Hello to all, I have not posted to this forum since 2004. My old name was Ed_GT5000. at that time I had a new wife a new old house and a new GT5000. Well the wife and house are long gone but the GT5000 is still going strong. I don't get the chance to operate it much anymore my son in law uses it to cut 5+ acres on property I own. 2 weeks ago I change the oil and air filter and cut a couple acres for fun. Still runs like it always did, strong as a mule and yes the 25HP kohler still backfires on shutdown! The only problem I ever had was when the steering link end broke when son in law went into a hole. rather than buy a new one I just drilled it out and put a bolt in it.

Well I got another wife now and I am closing on a house in 1 week it has a 200'X200' lot and I am too old to push mow it for long. I have a craftsman self propelled pusher that will buy me some time.

So here are my options:

1, Get a trailer and haul the GT5000.... 
but that is a lot of work for me and the old tractor don't know which will give out first.

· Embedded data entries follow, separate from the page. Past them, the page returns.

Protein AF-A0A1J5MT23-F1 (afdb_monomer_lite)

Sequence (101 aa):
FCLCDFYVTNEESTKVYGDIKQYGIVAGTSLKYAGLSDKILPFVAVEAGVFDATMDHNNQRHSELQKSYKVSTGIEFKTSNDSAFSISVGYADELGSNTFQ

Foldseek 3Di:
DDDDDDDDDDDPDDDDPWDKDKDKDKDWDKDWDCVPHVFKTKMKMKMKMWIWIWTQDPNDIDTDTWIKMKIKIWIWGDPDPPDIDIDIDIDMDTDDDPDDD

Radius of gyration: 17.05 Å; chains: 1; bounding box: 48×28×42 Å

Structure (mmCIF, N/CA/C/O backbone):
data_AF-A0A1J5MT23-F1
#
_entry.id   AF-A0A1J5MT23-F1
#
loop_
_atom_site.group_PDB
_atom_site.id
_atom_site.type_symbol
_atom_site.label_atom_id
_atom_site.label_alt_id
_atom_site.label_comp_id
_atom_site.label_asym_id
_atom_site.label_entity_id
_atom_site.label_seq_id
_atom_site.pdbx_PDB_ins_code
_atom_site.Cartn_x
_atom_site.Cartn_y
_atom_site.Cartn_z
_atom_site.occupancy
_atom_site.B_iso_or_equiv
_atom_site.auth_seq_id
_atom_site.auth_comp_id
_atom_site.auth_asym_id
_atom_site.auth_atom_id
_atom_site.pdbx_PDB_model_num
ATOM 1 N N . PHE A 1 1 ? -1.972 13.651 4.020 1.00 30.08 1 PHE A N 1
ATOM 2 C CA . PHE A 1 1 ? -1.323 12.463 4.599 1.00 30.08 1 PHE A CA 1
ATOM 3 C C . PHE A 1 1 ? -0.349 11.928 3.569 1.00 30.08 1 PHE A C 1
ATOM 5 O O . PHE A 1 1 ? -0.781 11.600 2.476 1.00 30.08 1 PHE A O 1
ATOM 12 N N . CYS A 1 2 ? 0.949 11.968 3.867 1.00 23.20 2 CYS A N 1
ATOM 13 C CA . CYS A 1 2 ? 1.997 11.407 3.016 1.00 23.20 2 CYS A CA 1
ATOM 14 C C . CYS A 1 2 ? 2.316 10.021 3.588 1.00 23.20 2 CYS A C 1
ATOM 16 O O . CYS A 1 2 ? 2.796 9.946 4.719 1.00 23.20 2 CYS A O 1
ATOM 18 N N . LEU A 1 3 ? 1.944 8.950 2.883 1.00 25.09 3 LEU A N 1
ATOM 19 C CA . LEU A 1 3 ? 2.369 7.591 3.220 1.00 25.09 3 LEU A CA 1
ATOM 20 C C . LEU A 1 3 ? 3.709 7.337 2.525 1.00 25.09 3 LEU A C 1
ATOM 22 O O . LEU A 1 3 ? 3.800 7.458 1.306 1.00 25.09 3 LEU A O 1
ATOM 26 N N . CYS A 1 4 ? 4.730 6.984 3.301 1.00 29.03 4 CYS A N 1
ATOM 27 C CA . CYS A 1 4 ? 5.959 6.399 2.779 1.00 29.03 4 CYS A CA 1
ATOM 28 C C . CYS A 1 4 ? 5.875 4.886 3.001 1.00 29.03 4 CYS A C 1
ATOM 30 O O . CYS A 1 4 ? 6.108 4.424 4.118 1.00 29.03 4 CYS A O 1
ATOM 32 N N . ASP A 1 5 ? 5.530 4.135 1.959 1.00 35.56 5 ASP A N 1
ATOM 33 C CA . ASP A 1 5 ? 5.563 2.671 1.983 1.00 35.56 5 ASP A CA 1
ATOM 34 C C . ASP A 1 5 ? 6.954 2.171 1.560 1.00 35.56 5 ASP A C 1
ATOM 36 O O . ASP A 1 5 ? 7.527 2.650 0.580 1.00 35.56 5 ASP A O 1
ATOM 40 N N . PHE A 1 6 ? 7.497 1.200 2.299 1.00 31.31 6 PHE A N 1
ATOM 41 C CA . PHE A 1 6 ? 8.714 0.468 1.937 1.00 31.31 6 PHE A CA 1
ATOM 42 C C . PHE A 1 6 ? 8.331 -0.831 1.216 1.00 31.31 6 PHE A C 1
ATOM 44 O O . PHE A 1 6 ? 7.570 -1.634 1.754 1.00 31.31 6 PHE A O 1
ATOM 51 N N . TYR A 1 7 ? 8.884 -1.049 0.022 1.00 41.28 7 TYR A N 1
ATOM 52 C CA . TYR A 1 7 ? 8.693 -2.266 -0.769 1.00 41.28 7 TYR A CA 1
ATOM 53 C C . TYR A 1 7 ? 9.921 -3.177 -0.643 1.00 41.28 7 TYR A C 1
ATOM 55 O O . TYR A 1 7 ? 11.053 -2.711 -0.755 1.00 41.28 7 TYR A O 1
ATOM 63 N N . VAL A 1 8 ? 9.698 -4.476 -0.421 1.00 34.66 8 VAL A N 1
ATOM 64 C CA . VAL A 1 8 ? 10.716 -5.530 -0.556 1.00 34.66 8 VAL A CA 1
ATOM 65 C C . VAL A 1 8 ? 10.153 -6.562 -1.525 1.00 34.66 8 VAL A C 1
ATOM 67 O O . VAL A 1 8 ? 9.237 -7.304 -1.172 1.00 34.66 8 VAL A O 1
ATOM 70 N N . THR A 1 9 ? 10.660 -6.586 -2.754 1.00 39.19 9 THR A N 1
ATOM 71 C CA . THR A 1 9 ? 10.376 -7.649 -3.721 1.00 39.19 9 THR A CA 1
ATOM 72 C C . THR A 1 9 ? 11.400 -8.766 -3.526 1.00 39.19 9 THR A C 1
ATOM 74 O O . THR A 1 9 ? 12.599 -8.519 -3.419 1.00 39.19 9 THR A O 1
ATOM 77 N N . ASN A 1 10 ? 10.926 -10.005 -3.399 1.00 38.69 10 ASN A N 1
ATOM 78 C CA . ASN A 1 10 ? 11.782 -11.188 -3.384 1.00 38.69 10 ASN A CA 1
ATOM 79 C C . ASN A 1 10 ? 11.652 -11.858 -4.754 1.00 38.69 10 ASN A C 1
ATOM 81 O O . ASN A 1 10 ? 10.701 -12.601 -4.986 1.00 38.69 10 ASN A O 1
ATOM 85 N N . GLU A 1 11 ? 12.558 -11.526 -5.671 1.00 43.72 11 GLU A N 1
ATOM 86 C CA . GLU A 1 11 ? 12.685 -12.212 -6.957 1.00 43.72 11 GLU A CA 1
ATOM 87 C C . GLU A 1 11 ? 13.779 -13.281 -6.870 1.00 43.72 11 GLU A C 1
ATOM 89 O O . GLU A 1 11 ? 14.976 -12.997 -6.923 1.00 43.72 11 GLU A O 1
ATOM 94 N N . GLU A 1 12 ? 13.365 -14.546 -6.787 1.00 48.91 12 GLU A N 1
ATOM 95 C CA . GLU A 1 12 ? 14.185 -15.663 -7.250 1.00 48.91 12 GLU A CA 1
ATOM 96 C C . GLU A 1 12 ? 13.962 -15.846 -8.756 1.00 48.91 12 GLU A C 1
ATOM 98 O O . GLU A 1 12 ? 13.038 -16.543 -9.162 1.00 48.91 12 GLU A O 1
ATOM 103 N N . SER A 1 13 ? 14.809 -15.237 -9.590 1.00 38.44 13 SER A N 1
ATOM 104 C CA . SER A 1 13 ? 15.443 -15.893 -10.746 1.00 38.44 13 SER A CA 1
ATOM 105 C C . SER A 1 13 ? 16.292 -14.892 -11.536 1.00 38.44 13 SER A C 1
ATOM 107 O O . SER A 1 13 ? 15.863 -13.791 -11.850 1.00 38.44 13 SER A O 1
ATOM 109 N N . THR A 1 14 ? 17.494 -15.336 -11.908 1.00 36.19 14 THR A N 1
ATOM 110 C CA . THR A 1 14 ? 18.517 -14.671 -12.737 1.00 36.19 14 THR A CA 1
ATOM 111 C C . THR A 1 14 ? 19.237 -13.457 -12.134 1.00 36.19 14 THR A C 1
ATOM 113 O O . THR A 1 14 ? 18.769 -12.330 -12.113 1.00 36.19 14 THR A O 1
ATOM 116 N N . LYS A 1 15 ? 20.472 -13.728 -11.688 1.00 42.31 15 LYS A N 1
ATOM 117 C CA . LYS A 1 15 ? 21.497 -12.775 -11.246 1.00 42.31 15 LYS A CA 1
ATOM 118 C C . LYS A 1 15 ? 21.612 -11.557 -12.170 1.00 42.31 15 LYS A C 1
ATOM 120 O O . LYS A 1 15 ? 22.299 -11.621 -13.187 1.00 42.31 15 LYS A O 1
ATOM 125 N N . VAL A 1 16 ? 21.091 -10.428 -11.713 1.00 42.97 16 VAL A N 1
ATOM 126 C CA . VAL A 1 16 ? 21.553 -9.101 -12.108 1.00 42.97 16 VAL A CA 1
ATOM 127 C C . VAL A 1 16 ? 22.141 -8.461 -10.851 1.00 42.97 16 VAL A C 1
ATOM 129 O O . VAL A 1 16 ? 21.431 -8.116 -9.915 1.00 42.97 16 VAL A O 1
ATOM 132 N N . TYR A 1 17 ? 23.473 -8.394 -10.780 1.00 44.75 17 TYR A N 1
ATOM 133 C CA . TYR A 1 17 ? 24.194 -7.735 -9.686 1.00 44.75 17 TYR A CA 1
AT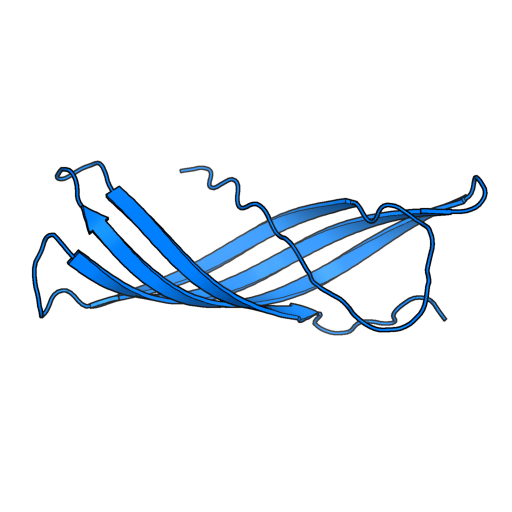OM 134 C C . TYR A 1 17 ? 24.091 -6.210 -9.862 1.00 44.75 17 TYR A C 1
ATOM 136 O O . TYR A 1 17 ? 24.998 -5.582 -10.415 1.00 44.75 17 TYR A O 1
ATOM 144 N N . GLY A 1 18 ? 22.975 -5.626 -9.438 1.00 52.44 18 GLY A N 1
ATOM 145 C CA . GLY A 1 18 ? 22.769 -4.181 -9.389 1.00 52.44 18 GLY A CA 1
ATOM 146 C C . GLY A 1 18 ? 21.690 -3.835 -8.369 1.00 52.44 18 GLY A C 1
ATOM 147 O O . GLY A 1 18 ? 20.652 -4.490 -8.328 1.00 52.44 18 GLY A O 1
ATOM 148 N N . ASP A 1 19 ? 21.941 -2.829 -7.534 1.00 62.44 19 ASP A N 1
ATOM 149 C CA . ASP A 1 19 ? 20.929 -2.314 -6.612 1.00 62.44 19 ASP A CA 1
ATOM 150 C C . ASP A 1 19 ? 19.840 -1.606 -7.433 1.00 62.44 19 ASP A C 1
ATOM 152 O O . ASP A 1 19 ? 20.090 -0.550 -8.020 1.00 62.44 19 ASP A O 1
ATOM 156 N N . ILE A 1 20 ? 18.634 -2.175 -7.480 1.00 67.12 20 ILE A N 1
ATOM 157 C CA . ILE A 1 20 ? 17.471 -1.517 -8.083 1.00 67.12 20 ILE A CA 1
ATOM 158 C C . ILE A 1 20 ? 16.884 -0.555 -7.049 1.00 67.12 20 ILE A C 1
ATOM 160 O O . ILE A 1 20 ? 16.499 -0.953 -5.949 1.00 67.12 20 ILE A O 1
ATOM 164 N N . LYS A 1 21 ? 16.805 0.729 -7.402 1.00 79.06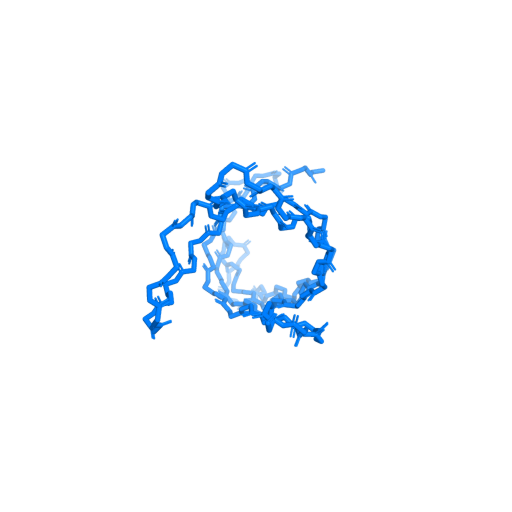 21 LYS A N 1
ATOM 165 C CA . LYS A 1 21 ? 16.140 1.757 -6.592 1.00 79.06 21 LYS A CA 1
ATOM 166 C C . LYS A 1 21 ? 14.868 2.192 -7.295 1.00 79.06 21 LYS A C 1
ATOM 168 O O . LYS A 1 21 ? 14.937 2.664 -8.425 1.00 79.06 21 LYS A O 1
ATOM 173 N N . GLN A 1 22 ? 13.732 2.074 -6.615 1.00 77.44 22 GLN A N 1
ATOM 174 C CA . GLN A 1 22 ? 12.435 2.498 -7.137 1.00 77.44 22 GLN A CA 1
ATOM 175 C C . GLN A 1 22 ? 11.823 3.573 -6.243 1.00 77.44 22 GLN A C 1
ATOM 177 O O . GLN A 1 22 ? 11.705 3.396 -5.030 1.00 77.44 22 GLN A O 1
ATOM 182 N N . TYR A 1 23 ? 11.408 4.681 -6.853 1.00 82.69 23 TYR A N 1
ATOM 183 C CA . TYR A 1 23 ? 10.656 5.744 -6.187 1.00 82.69 23 TYR A CA 1
ATOM 184 C C . TYR A 1 23 ? 9.471 6.132 -7.054 1.00 82.69 23 TYR A C 1
ATOM 186 O O . TYR A 1 23 ? 9.621 6.301 -8.259 1.00 82.69 23 TYR A O 1
ATOM 194 N N . GLY A 1 24 ? 8.293 6.299 -6.462 1.00 85.12 24 GLY A N 1
ATOM 195 C CA . GLY A 1 24 ? 7.095 6.534 -7.253 1.00 85.12 24 GLY A CA 1
ATOM 196 C C . GLY A 1 24 ? 5.988 7.260 -6.524 1.00 85.12 24 GLY A C 1
ATOM 197 O O . GLY A 1 24 ? 6.028 7.472 -5.311 1.00 85.12 24 GLY A O 1
ATOM 198 N N . ILE A 1 25 ? 4.990 7.638 -7.312 1.00 86.88 25 ILE A N 1
ATOM 199 C CA . ILE A 1 25 ? 3.731 8.185 -6.826 1.00 86.88 25 ILE A CA 1
ATOM 200 C C . ILE A 1 25 ? 2.687 7.089 -6.971 1.00 86.88 25 ILE A C 1
ATOM 202 O O . ILE A 1 25 ? 2.504 6.537 -8.056 1.00 86.88 25 ILE A O 1
ATOM 206 N N . VAL A 1 26 ? 1.987 6.815 -5.875 1.00 88.50 26 VAL A N 1
ATOM 207 C CA . VAL A 1 26 ? 0.871 5.873 -5.825 1.00 88.50 26 VAL A CA 1
ATOM 208 C C . VAL A 1 26 ? -0.423 6.618 -5.545 1.00 88.50 26 VAL A C 1
ATOM 210 O O . VAL A 1 26 ? -0.464 7.564 -4.756 1.00 88.50 26 VAL A O 1
ATOM 213 N N . ALA A 1 27 ? -1.492 6.186 -6.197 1.00 91.81 27 ALA A N 1
ATOM 214 C CA . ALA A 1 27 ? -2.845 6.628 -5.924 1.00 91.81 27 ALA A CA 1
ATOM 215 C C . ALA A 1 27 ? -3.756 5.407 -5.881 1.00 91.81 27 ALA A C 1
ATOM 217 O O . ALA A 1 27 ? -3.642 4.499 -6.703 1.00 91.81 27 ALA A O 1
ATOM 218 N N . GLY A 1 28 ? -4.685 5.381 -4.936 1.00 92.31 28 GLY A N 1
ATOM 219 C CA . GLY A 1 28 ? -5.559 4.235 -4.795 1.00 92.31 28 GLY A CA 1
ATOM 220 C C . GLY A 1 28 ? -6.761 4.489 -3.922 1.00 92.31 28 GLY A C 1
ATOM 221 O O . GLY A 1 28 ? -6.978 5.582 -3.397 1.00 92.31 28 GLY A O 1
ATOM 222 N N . THR A 1 29 ? -7.557 3.440 -3.803 1.00 95.44 29 THR A N 1
ATOM 223 C CA . THR A 1 29 ? -8.766 3.414 -2.998 1.00 95.44 29 THR A CA 1
ATOM 224 C C . THR A 1 29 ? -8.728 2.221 -2.060 1.00 95.44 29 THR A C 1
ATOM 226 O O . THR A 1 29 ? -8.145 1.184 -2.376 1.00 95.44 29 THR A O 1
ATOM 229 N N . SER A 1 30 ? -9.360 2.364 -0.899 1.00 95.19 30 SER A N 1
ATOM 230 C CA . SER A 1 30 ? -9.512 1.281 0.066 1.00 95.19 30 SER A CA 1
ATOM 231 C C . SER A 1 30 ? -10.953 1.191 0.544 1.00 95.19 30 SER A C 1
ATOM 233 O O . SER A 1 30 ? -11.633 2.201 0.730 1.00 95.19 30 SER A O 1
ATOM 235 N N . LEU A 1 31 ? -11.414 -0.038 0.748 1.00 95.31 31 LEU A N 1
ATOM 236 C CA . LEU A 1 31 ? -12.708 -0.355 1.327 1.00 95.31 31 LEU A CA 1
ATOM 237 C C . LEU A 1 31 ? -12.482 -0.966 2.706 1.00 95.31 31 LEU A C 1
ATOM 239 O O . LEU A 1 31 ? -11.874 -2.028 2.817 1.00 95.31 31 LEU A O 1
ATOM 243 N N . LYS A 1 32 ? -12.988 -0.301 3.748 1.00 93.62 32 LYS A N 1
ATOM 244 C CA . LYS A 1 32 ? -12.880 -0.735 5.146 1.00 93.62 32 LYS A CA 1
ATOM 245 C C . LYS A 1 32 ? -14.199 -1.334 5.621 1.00 93.62 32 LYS A C 1
ATOM 247 O O . LYS A 1 32 ? -15.260 -0.752 5.400 1.00 93.62 32 LYS A O 1
ATOM 252 N N . TYR A 1 33 ? -14.131 -2.461 6.317 1.00 90.69 33 TYR A N 1
ATOM 253 C CA . TYR A 1 33 ? -15.283 -3.116 6.923 1.00 90.69 33 TYR A CA 1
ATOM 254 C C . TYR A 1 33 ? -15.338 -2.833 8.428 1.00 90.69 33 TYR A C 1
ATOM 256 O O . TYR A 1 33 ? -14.456 -3.247 9.173 1.00 90.69 33 TYR A O 1
ATOM 264 N N . ALA A 1 34 ? -16.391 -2.149 8.884 1.00 82.88 34 ALA A N 1
ATOM 265 C CA . ALA A 1 34 ? -16.587 -1.788 10.294 1.00 82.88 34 ALA A CA 1
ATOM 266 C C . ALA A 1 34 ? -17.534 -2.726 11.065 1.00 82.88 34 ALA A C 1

2, Fix up an old cub cadet I have. need tires, battery hard to shift and has not ran in two years. I does have a good 12.5 kohler it is a 1015 i think.

3, Fix up a old MTD troy bilt GT I have it has a 22HP briggs vtwin with a blown head gasket has not run in 4 years and need alot of TLC. The cub would be a easier fix.

4, Buy a new small LT for the house would have to be a deere, cub. or AYP. I don't like MTD other than cub and I like kohler.

5, buy a new craftsman GT and it could eventually replace the GT5000 on the farm, but they don't make gear drive anymore and that is what i want in a GT 

I don't want to buy used because I all ready have too much to work on. I plan on working the two nonrunning tractors this winter or when I get Time.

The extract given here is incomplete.